I disagree that littering destructors with try-catch is best practice.
>> > I already get caught enough times forgetting to mark
>> > move constructors as noexcept, without which some STL implementations
>> > will silently disable move construction completely.
>>
>> That seems buggy, other than the well-defined cases such as vector using
>> the equivalent of move_if_noexcept under the covers when growing a vector.
>
> I think it's buggy if they silently disable move construction and
> don't tell you (older versions of libstdc++ I'm looking at you).

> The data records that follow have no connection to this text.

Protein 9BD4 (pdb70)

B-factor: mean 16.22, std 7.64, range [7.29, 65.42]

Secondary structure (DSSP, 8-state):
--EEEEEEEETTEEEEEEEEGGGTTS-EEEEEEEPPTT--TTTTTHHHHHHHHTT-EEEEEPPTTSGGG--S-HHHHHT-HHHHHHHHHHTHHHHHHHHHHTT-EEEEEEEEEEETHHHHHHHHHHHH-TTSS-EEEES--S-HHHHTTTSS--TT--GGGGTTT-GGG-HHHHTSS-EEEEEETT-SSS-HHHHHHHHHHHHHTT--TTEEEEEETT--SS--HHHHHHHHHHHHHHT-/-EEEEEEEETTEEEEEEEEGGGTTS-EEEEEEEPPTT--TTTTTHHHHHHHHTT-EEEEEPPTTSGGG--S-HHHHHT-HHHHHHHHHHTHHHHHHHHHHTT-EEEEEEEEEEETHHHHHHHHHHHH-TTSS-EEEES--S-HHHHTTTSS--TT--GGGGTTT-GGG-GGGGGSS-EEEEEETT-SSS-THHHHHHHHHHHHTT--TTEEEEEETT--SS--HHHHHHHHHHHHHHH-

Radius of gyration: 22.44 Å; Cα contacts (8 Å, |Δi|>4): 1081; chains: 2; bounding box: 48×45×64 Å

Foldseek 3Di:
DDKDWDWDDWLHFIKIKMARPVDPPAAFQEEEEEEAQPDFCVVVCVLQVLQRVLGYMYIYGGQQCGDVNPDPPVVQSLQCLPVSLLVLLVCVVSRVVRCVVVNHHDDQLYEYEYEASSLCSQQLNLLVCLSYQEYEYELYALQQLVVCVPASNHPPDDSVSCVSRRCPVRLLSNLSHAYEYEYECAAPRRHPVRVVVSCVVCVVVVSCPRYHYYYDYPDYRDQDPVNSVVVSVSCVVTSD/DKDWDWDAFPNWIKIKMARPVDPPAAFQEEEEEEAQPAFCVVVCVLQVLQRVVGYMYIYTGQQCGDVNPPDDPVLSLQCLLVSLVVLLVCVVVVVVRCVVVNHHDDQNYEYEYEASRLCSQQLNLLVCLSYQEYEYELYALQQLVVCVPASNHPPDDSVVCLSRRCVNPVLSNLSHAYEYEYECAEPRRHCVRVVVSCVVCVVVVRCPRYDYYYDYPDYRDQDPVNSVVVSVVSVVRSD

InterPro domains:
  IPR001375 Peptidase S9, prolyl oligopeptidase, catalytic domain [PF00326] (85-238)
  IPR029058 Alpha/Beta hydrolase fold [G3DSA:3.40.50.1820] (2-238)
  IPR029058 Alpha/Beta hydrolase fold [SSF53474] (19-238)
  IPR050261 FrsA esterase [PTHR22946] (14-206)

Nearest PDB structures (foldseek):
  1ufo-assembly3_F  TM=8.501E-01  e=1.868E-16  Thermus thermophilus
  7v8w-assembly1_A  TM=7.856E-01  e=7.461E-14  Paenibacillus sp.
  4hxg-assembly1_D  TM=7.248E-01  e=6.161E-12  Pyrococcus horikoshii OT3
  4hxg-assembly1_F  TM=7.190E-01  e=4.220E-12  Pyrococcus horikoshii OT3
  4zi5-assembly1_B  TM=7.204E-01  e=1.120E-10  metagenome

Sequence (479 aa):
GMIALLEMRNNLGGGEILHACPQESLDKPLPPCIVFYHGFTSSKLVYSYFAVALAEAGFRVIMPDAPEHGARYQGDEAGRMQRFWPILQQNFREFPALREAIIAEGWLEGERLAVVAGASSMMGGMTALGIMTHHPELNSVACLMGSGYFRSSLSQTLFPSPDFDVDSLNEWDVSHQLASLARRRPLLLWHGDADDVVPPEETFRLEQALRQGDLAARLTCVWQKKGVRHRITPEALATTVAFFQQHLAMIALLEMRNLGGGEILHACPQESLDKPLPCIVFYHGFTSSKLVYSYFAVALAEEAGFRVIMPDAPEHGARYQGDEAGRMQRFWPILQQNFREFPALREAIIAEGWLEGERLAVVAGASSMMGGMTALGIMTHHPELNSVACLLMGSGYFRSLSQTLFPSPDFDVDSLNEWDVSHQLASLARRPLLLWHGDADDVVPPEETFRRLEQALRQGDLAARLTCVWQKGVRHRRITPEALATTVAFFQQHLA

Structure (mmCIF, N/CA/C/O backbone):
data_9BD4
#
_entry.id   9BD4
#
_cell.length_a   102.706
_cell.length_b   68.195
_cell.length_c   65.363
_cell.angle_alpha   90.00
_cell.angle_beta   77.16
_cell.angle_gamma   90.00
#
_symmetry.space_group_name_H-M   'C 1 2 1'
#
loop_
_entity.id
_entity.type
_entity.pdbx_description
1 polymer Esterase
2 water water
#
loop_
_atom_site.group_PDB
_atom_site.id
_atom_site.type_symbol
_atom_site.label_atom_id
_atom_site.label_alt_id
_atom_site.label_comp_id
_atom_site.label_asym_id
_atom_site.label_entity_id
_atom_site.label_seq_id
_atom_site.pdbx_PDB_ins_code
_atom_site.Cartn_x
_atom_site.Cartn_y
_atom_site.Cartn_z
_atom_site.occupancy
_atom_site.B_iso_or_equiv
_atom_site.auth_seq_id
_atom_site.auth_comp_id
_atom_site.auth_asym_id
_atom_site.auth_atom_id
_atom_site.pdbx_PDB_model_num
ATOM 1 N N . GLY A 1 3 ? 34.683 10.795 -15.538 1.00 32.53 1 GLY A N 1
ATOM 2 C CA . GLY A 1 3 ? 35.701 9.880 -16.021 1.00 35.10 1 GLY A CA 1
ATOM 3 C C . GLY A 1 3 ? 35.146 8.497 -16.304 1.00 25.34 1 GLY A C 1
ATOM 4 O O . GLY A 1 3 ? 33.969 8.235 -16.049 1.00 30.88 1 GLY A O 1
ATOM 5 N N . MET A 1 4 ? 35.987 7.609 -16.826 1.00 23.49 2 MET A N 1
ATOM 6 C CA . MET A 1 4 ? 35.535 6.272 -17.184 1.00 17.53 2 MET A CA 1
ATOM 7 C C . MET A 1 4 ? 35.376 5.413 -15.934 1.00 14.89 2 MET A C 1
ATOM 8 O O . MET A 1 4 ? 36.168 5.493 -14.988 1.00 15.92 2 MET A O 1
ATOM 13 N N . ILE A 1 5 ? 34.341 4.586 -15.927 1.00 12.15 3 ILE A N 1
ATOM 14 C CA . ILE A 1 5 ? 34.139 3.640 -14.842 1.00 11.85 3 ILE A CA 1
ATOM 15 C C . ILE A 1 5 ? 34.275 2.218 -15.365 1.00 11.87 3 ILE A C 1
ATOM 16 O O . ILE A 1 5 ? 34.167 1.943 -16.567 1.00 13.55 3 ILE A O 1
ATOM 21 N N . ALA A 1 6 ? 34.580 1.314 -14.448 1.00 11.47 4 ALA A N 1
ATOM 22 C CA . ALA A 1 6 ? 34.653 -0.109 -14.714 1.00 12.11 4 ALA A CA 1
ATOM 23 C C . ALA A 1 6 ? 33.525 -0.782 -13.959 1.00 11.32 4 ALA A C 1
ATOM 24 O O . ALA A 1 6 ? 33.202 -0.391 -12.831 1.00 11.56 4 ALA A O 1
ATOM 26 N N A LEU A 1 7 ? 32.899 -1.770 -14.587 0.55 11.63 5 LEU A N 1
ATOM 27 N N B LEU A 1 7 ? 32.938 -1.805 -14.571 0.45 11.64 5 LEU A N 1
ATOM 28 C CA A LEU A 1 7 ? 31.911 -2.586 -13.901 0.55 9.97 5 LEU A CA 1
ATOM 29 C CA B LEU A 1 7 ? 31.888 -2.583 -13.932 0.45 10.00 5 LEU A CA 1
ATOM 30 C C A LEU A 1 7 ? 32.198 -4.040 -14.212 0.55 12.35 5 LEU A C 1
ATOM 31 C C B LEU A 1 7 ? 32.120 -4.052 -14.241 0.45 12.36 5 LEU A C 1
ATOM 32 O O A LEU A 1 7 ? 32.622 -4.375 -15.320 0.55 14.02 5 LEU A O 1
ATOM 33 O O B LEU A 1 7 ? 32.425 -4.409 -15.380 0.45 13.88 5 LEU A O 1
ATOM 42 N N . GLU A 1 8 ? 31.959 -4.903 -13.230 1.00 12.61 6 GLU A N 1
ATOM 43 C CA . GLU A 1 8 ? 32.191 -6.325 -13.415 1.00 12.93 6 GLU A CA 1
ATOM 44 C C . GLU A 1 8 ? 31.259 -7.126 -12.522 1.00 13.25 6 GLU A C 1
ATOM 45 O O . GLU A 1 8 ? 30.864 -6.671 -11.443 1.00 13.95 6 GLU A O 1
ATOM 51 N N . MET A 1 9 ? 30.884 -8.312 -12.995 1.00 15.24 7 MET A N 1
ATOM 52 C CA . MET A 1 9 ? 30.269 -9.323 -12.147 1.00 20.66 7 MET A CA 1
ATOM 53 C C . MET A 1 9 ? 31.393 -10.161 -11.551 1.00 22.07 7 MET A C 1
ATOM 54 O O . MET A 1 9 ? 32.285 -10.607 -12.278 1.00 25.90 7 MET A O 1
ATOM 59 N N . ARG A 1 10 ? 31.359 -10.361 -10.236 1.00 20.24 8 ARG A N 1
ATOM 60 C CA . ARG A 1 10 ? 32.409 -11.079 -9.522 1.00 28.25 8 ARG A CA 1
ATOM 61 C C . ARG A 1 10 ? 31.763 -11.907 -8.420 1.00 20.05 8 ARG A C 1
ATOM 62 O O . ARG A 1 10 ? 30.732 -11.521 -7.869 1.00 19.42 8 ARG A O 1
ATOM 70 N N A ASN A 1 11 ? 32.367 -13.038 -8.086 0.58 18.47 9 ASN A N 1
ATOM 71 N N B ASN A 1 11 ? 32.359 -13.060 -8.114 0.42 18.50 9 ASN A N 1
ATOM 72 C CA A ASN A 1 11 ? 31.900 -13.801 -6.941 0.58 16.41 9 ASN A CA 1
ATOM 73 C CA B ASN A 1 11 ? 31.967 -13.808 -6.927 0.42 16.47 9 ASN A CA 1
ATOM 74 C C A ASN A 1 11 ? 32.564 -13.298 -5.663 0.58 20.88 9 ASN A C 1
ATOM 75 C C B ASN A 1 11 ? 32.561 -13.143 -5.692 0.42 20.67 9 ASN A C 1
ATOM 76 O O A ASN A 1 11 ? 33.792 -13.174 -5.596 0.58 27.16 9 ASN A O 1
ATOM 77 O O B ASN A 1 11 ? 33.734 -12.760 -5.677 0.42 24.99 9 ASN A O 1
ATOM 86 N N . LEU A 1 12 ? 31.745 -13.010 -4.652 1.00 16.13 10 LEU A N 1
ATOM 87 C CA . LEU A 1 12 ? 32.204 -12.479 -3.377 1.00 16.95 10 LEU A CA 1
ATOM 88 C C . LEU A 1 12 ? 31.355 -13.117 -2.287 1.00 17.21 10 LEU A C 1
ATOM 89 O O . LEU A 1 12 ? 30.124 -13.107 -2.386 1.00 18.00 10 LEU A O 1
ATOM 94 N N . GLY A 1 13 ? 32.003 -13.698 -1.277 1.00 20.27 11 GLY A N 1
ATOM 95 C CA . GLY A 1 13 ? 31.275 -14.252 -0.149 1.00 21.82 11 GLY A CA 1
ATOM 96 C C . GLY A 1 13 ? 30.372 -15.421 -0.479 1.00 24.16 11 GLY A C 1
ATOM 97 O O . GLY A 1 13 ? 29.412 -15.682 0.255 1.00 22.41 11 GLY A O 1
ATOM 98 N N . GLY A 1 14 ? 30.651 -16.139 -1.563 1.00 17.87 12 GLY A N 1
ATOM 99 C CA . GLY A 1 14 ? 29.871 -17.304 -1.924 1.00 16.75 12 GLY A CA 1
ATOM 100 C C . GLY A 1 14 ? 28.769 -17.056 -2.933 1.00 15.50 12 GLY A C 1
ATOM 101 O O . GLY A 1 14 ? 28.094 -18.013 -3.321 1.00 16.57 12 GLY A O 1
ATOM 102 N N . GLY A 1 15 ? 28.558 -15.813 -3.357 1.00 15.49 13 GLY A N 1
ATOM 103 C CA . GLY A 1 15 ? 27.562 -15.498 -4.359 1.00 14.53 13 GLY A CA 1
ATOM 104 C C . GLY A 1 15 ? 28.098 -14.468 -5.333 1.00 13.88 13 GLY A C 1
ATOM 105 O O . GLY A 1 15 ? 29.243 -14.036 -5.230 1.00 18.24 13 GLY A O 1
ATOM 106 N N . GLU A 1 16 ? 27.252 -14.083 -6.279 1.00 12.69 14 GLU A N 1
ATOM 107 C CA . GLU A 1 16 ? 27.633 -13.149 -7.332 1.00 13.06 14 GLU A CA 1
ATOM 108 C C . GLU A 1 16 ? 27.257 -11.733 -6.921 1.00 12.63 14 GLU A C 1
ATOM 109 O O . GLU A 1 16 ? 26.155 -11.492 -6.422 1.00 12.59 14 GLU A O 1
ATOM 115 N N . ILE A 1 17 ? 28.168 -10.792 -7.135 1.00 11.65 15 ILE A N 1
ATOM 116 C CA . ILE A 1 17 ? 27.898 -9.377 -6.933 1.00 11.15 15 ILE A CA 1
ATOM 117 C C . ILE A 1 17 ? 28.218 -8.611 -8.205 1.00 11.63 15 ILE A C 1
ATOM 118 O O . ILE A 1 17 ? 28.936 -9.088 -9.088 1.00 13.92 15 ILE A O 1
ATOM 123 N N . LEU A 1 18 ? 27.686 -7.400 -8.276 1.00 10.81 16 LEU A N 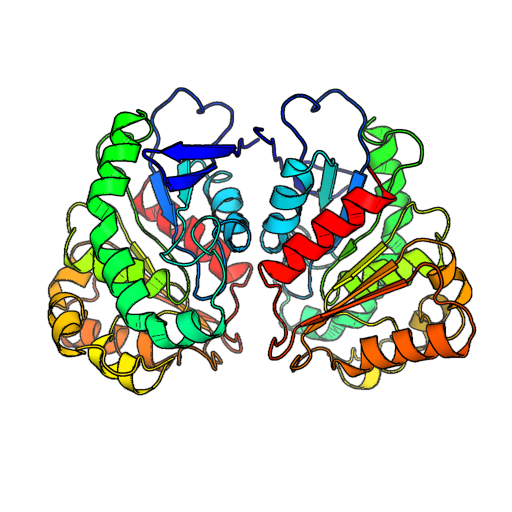1
ATOM 124 C CA . LEU A 1 18 ? 28.083 -6.429 -9.280 1.00 10.18 16 LEU A CA 1
ATOM 125 C C . LEU A 1 18 ? 28.956 -5.395 -8.581 1.00 11.53 16 LEU A C 1
ATOM 126 O O . LEU A 1 18 ? 28.595 -4.898 -7.506 1.00 11.41 16 LEU A O 1
ATOM 131 N N . HIS A 1 19 ? 30.115 -5.100 -9.169 1.00 10.69 17 HIS A N 1
ATOM 132 C CA . HIS A 1 19 ? 31.084 -4.148 -8.630 1.00 10.83 17 HIS A CA 1
ATOM 133 C C . HIS A 1 19 ? 31.305 -3.055 -9.664 1.00 11.23 17 HIS A C 1
ATOM 134 O O . HIS A 1 19 ? 31.560 -3.355 -10.834 1.00 12.96 17 HIS A O 1
ATOM 141 N N . ALA A 1 20 ? 31.208 -1.792 -9.247 1.00 9.54 18 ALA A N 1
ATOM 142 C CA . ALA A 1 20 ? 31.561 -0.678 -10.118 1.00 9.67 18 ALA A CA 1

You mean pre-C++11 versions? It seems a bit picky to complain about
non-conformance in an experimental mode shipped before the standard
was finished.
> libc++ at least is kind enough to refuse to compile, perhaps even a
> bit too anally so.
Could you clarify what you're talking about? You're making a lot of
pretty vague statements, could you show some code? I would be quite
surprised if valid code that compiles with libstdc++ doesn't compile
with libc++.
> Ideally a STL should issue a compiler warning if it refuses to use
> you move constructor for some reason. It is, after all, a quality of
> implementation issue.
No, it's required behaviour, the relevant members of std::vector say
"If an exception is thrown other than by the move constructor of a
non-CopyInsertable T there are no effects." In order to meet that
guarantee a throwing move constructor must not be used if the type is
CopyInsertable, i.e. it must "refuse" to use the move constructor, to
avoid un-recoverable data loss.
Apart from being a bogus warning, it would be rather hard for the
library to issue a compiler warning in that situation anyway.